── ENTRIES PROVIDED

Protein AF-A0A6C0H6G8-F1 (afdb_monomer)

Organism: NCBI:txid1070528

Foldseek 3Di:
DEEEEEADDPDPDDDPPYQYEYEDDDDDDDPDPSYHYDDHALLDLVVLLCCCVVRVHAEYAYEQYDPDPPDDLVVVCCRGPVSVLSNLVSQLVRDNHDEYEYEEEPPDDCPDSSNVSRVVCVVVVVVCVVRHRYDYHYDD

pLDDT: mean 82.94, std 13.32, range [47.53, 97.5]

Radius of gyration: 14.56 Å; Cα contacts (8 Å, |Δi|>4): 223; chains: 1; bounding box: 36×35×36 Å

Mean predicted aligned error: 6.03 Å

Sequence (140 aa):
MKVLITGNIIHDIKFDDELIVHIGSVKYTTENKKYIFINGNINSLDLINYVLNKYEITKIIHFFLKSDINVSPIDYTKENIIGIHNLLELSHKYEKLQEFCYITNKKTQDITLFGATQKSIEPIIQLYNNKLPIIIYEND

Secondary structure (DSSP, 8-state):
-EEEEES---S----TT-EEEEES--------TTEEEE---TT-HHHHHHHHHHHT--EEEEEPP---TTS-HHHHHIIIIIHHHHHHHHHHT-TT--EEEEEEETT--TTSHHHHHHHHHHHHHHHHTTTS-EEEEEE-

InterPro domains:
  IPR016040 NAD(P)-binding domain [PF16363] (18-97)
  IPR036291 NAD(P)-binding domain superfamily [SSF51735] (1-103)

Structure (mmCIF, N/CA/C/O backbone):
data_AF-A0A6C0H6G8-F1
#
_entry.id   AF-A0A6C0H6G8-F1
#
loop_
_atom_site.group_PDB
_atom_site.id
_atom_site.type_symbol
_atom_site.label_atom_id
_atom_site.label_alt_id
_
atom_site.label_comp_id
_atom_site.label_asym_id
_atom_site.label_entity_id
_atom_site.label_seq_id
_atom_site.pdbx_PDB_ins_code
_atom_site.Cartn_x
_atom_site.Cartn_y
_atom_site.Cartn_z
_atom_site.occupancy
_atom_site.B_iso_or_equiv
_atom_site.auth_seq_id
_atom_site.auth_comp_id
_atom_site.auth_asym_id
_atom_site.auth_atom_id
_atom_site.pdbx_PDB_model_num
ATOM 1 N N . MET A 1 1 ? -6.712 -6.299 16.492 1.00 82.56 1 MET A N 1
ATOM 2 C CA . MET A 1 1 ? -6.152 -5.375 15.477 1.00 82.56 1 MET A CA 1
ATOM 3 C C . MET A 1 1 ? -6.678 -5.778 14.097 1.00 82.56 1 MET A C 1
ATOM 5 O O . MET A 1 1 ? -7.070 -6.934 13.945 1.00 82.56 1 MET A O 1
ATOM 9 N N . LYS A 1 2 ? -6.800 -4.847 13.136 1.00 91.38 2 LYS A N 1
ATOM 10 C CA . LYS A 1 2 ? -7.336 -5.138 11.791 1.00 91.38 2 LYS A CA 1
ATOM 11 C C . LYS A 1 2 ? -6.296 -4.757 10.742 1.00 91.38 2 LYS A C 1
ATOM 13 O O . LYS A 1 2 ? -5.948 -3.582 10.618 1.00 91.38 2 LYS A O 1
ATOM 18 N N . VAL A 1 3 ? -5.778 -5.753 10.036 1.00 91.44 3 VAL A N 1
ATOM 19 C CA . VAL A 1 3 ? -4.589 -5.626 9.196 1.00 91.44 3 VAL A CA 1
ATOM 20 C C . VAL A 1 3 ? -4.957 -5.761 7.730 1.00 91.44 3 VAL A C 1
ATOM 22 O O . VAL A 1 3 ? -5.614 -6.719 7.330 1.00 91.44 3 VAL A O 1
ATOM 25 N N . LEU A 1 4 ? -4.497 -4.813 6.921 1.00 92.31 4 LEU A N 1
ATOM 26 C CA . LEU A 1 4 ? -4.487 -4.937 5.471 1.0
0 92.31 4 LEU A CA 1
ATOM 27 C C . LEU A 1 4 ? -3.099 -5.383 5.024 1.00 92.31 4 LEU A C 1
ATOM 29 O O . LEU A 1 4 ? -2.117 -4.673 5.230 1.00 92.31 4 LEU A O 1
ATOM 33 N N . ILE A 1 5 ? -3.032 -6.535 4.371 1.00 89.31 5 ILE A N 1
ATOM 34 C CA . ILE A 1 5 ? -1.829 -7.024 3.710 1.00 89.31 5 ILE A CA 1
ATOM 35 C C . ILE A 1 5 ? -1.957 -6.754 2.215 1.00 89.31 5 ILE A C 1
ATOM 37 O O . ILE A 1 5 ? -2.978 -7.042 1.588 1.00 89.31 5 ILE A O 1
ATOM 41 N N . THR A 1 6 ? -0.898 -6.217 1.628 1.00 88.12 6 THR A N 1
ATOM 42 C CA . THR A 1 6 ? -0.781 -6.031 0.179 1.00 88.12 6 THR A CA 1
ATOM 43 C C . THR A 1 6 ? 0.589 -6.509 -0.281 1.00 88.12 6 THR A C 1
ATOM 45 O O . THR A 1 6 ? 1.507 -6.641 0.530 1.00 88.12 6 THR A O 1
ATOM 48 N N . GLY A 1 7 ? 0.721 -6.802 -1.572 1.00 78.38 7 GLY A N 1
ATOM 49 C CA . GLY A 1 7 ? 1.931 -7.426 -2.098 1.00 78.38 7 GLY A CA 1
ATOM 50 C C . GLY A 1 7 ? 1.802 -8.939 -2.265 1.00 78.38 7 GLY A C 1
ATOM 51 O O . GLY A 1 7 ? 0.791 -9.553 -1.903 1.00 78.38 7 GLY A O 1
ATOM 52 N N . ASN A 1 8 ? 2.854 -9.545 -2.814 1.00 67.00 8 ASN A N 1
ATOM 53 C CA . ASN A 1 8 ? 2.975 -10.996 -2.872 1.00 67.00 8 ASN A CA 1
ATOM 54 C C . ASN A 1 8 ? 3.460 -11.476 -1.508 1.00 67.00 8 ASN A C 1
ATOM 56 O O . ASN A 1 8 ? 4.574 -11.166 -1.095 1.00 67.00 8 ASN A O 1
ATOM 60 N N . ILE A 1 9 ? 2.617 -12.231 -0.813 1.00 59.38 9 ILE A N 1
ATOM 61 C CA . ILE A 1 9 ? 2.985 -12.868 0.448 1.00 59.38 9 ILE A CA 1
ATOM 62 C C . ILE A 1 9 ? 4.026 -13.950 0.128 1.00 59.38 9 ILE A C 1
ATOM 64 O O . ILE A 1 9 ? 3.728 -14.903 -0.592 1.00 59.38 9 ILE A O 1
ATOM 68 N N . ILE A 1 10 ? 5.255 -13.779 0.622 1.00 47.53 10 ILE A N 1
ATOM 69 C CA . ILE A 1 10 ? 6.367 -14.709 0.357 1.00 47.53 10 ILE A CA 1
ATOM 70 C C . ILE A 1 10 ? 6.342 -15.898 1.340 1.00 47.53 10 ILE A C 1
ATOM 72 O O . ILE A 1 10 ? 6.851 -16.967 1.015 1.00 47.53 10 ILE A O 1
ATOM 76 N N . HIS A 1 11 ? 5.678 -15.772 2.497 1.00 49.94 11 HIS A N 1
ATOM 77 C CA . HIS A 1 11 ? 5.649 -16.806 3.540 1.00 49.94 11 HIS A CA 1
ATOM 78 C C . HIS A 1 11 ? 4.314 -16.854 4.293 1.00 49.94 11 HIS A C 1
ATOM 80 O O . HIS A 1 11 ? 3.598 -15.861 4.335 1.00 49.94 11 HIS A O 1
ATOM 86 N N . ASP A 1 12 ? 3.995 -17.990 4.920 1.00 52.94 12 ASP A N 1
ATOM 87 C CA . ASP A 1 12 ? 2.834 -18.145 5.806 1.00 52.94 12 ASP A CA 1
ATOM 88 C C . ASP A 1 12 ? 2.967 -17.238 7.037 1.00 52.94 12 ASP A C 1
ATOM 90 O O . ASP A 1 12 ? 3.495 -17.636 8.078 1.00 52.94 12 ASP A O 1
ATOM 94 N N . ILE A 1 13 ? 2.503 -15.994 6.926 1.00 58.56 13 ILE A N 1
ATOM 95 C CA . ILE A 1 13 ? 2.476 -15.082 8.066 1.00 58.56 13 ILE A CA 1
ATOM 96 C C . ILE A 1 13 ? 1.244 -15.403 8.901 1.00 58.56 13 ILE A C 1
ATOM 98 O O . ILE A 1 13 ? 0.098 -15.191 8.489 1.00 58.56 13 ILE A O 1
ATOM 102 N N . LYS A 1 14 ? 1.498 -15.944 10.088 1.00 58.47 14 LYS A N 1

────
── ENTRIES PROVIDED

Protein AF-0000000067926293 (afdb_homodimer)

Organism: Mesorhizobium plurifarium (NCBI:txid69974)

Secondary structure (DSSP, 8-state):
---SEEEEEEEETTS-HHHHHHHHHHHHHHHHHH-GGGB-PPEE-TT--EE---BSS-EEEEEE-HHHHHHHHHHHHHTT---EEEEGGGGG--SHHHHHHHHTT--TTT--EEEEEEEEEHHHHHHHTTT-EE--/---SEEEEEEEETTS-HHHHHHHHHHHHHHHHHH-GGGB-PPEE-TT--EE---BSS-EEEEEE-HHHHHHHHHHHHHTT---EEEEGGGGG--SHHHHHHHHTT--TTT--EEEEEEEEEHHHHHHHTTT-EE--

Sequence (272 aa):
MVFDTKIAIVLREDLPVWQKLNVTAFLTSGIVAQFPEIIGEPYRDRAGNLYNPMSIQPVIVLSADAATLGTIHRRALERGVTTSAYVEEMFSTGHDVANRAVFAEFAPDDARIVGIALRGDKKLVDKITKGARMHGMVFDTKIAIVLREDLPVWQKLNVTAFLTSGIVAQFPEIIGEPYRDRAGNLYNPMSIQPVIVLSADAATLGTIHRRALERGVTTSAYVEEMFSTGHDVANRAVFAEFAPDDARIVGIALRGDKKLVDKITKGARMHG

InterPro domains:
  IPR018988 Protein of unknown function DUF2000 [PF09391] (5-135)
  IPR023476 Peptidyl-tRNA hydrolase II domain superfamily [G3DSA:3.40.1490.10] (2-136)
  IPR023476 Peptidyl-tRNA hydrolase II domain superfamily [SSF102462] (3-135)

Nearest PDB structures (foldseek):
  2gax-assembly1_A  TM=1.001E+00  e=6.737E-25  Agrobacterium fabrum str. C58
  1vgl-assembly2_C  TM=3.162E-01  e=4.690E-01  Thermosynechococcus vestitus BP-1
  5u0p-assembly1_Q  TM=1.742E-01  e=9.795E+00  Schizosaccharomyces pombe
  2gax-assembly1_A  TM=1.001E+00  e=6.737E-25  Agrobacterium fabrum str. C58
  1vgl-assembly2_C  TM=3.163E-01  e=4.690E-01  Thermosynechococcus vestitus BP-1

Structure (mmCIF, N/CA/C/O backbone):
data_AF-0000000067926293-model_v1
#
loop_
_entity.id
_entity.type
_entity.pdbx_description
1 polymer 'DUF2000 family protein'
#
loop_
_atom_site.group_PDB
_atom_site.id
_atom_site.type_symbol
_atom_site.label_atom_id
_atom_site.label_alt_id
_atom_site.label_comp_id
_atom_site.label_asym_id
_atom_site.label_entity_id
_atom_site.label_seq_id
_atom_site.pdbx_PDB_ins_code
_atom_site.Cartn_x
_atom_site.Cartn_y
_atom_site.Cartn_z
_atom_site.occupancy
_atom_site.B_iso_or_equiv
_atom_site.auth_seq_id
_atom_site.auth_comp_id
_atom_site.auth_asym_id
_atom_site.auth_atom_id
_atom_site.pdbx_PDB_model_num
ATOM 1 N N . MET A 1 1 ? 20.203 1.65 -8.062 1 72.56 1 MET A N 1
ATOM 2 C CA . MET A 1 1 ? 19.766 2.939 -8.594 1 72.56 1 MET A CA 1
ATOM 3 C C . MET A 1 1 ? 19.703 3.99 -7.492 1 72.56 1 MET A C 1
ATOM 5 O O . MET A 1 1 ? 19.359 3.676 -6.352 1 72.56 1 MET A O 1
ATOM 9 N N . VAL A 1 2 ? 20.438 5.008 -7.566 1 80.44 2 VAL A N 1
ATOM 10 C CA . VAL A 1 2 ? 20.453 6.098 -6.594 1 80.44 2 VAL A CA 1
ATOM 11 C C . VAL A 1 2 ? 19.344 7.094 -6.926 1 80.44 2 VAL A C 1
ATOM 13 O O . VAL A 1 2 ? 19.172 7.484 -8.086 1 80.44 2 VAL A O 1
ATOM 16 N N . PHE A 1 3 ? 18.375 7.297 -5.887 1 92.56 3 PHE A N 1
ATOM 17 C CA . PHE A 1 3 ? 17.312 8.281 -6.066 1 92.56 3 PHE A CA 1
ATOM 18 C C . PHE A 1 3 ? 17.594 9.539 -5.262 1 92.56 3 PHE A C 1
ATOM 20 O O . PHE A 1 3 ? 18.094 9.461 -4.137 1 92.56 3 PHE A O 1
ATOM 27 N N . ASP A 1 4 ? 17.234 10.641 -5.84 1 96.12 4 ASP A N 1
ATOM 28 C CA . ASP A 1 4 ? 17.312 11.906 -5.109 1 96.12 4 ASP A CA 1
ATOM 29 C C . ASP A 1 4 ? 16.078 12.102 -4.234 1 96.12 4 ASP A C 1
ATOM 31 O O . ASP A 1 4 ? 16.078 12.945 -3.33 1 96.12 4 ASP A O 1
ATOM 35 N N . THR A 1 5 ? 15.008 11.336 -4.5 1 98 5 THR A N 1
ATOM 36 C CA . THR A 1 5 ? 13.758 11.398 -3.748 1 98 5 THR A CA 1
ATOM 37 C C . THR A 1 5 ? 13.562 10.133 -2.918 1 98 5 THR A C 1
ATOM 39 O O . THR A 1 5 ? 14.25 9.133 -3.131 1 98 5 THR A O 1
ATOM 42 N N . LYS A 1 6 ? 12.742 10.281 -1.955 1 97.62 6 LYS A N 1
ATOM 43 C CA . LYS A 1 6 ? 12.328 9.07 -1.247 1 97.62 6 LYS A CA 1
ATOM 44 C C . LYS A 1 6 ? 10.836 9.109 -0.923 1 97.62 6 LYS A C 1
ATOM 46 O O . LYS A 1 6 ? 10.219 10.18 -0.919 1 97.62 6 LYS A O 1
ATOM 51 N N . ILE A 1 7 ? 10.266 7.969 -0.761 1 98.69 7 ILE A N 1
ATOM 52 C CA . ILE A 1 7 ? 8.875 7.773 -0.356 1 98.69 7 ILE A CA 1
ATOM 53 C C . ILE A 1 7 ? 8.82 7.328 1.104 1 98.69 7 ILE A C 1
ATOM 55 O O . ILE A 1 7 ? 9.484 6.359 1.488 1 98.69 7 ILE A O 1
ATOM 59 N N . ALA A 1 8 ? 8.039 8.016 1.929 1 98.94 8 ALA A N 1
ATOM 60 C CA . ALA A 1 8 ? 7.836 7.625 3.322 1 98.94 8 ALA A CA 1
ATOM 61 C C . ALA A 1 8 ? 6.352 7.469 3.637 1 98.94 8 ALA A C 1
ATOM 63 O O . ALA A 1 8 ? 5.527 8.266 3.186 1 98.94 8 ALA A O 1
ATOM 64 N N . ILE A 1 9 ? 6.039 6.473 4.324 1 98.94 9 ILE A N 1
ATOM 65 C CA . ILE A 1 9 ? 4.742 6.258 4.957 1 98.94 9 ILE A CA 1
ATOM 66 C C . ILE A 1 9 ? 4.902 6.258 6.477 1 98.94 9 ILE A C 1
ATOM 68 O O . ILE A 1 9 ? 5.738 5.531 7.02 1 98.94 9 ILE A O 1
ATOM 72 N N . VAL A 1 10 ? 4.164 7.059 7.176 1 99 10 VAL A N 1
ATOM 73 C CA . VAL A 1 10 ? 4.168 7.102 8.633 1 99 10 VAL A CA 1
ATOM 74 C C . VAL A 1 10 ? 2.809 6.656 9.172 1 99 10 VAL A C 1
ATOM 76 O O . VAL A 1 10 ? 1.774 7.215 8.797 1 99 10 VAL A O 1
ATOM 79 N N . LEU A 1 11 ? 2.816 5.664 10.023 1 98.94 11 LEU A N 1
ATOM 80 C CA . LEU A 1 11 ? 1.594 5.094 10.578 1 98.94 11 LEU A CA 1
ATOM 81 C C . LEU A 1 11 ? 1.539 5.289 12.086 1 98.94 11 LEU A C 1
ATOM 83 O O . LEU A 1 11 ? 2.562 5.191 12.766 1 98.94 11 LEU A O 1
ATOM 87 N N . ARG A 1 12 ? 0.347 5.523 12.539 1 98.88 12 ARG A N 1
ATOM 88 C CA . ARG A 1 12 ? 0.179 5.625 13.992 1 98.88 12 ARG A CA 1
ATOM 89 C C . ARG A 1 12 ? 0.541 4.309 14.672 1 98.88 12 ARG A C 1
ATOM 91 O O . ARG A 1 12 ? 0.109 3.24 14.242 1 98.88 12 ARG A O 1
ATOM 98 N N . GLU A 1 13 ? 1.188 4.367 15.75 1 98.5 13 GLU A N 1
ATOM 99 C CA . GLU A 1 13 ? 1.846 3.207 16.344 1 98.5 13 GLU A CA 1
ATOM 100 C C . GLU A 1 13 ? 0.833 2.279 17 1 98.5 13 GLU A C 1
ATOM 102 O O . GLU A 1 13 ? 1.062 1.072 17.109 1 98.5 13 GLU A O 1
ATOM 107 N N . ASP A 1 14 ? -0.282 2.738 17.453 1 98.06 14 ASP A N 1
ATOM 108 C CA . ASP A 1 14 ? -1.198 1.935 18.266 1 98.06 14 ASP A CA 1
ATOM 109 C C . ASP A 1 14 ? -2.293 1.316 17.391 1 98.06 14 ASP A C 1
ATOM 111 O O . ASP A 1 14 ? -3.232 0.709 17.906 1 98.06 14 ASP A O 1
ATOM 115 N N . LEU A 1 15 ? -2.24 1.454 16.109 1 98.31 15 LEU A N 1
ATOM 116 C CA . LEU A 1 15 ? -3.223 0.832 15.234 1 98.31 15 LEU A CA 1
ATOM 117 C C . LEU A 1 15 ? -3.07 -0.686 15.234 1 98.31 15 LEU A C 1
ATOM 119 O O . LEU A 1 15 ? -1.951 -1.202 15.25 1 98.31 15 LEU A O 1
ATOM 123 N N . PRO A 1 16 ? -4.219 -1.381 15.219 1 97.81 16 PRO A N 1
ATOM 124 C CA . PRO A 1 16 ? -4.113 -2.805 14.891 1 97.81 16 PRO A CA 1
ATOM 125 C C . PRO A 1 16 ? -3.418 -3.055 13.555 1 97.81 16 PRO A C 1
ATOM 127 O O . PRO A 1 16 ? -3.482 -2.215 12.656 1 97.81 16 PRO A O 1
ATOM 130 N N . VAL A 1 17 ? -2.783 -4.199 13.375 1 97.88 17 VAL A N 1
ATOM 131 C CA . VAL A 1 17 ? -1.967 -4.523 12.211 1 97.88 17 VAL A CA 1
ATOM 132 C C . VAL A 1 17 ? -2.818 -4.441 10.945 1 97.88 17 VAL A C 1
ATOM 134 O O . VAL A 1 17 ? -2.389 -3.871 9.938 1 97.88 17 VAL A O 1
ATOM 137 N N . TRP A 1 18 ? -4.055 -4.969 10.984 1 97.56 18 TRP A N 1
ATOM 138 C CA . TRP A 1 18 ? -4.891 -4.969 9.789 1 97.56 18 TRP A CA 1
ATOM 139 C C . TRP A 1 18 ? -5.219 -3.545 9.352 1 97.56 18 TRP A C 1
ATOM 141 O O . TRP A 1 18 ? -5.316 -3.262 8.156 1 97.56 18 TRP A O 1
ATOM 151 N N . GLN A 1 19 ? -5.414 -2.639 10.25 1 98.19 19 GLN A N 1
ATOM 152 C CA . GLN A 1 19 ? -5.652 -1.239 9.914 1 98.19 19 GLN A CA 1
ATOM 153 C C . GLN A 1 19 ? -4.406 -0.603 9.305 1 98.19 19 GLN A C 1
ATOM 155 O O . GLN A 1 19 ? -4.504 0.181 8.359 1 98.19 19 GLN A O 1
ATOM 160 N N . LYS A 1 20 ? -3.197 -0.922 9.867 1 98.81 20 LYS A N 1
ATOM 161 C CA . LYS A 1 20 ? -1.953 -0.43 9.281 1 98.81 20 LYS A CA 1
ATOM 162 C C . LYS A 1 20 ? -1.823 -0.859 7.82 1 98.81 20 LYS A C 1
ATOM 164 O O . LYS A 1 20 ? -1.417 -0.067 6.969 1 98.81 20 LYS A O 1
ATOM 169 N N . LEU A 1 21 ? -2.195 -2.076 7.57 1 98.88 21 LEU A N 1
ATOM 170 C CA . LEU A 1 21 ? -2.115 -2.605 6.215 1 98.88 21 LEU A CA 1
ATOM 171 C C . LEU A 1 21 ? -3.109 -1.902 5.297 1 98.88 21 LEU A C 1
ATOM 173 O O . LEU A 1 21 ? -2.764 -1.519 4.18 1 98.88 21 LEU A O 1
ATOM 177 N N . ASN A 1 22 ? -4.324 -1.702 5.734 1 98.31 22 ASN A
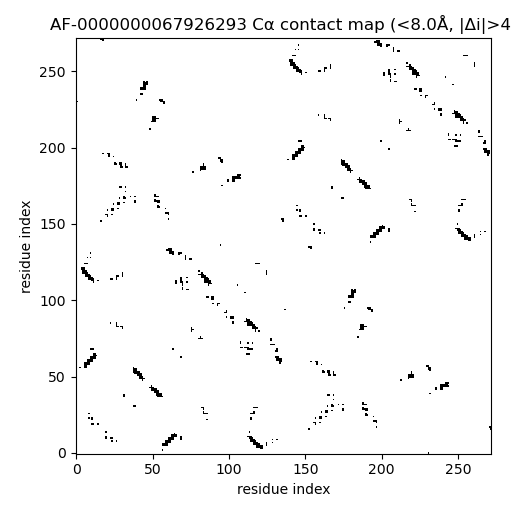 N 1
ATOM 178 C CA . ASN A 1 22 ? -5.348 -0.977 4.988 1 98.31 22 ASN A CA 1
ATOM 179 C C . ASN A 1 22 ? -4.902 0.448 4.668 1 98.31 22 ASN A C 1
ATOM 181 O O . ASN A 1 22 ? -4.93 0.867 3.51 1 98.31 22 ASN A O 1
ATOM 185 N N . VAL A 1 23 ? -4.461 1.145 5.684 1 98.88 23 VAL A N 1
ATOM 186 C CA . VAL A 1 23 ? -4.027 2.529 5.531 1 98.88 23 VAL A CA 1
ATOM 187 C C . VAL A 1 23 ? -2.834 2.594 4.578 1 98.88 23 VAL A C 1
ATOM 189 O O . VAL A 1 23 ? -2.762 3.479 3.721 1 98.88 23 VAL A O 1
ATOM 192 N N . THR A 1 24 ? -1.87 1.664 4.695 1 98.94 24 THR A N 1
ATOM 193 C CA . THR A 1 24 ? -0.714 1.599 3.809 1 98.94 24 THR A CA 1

────

- **TASK REQUIREMENTS**
Only a number is needed: how many lines of the material above contain "Organism"?

- **FINAL ANSWER**
2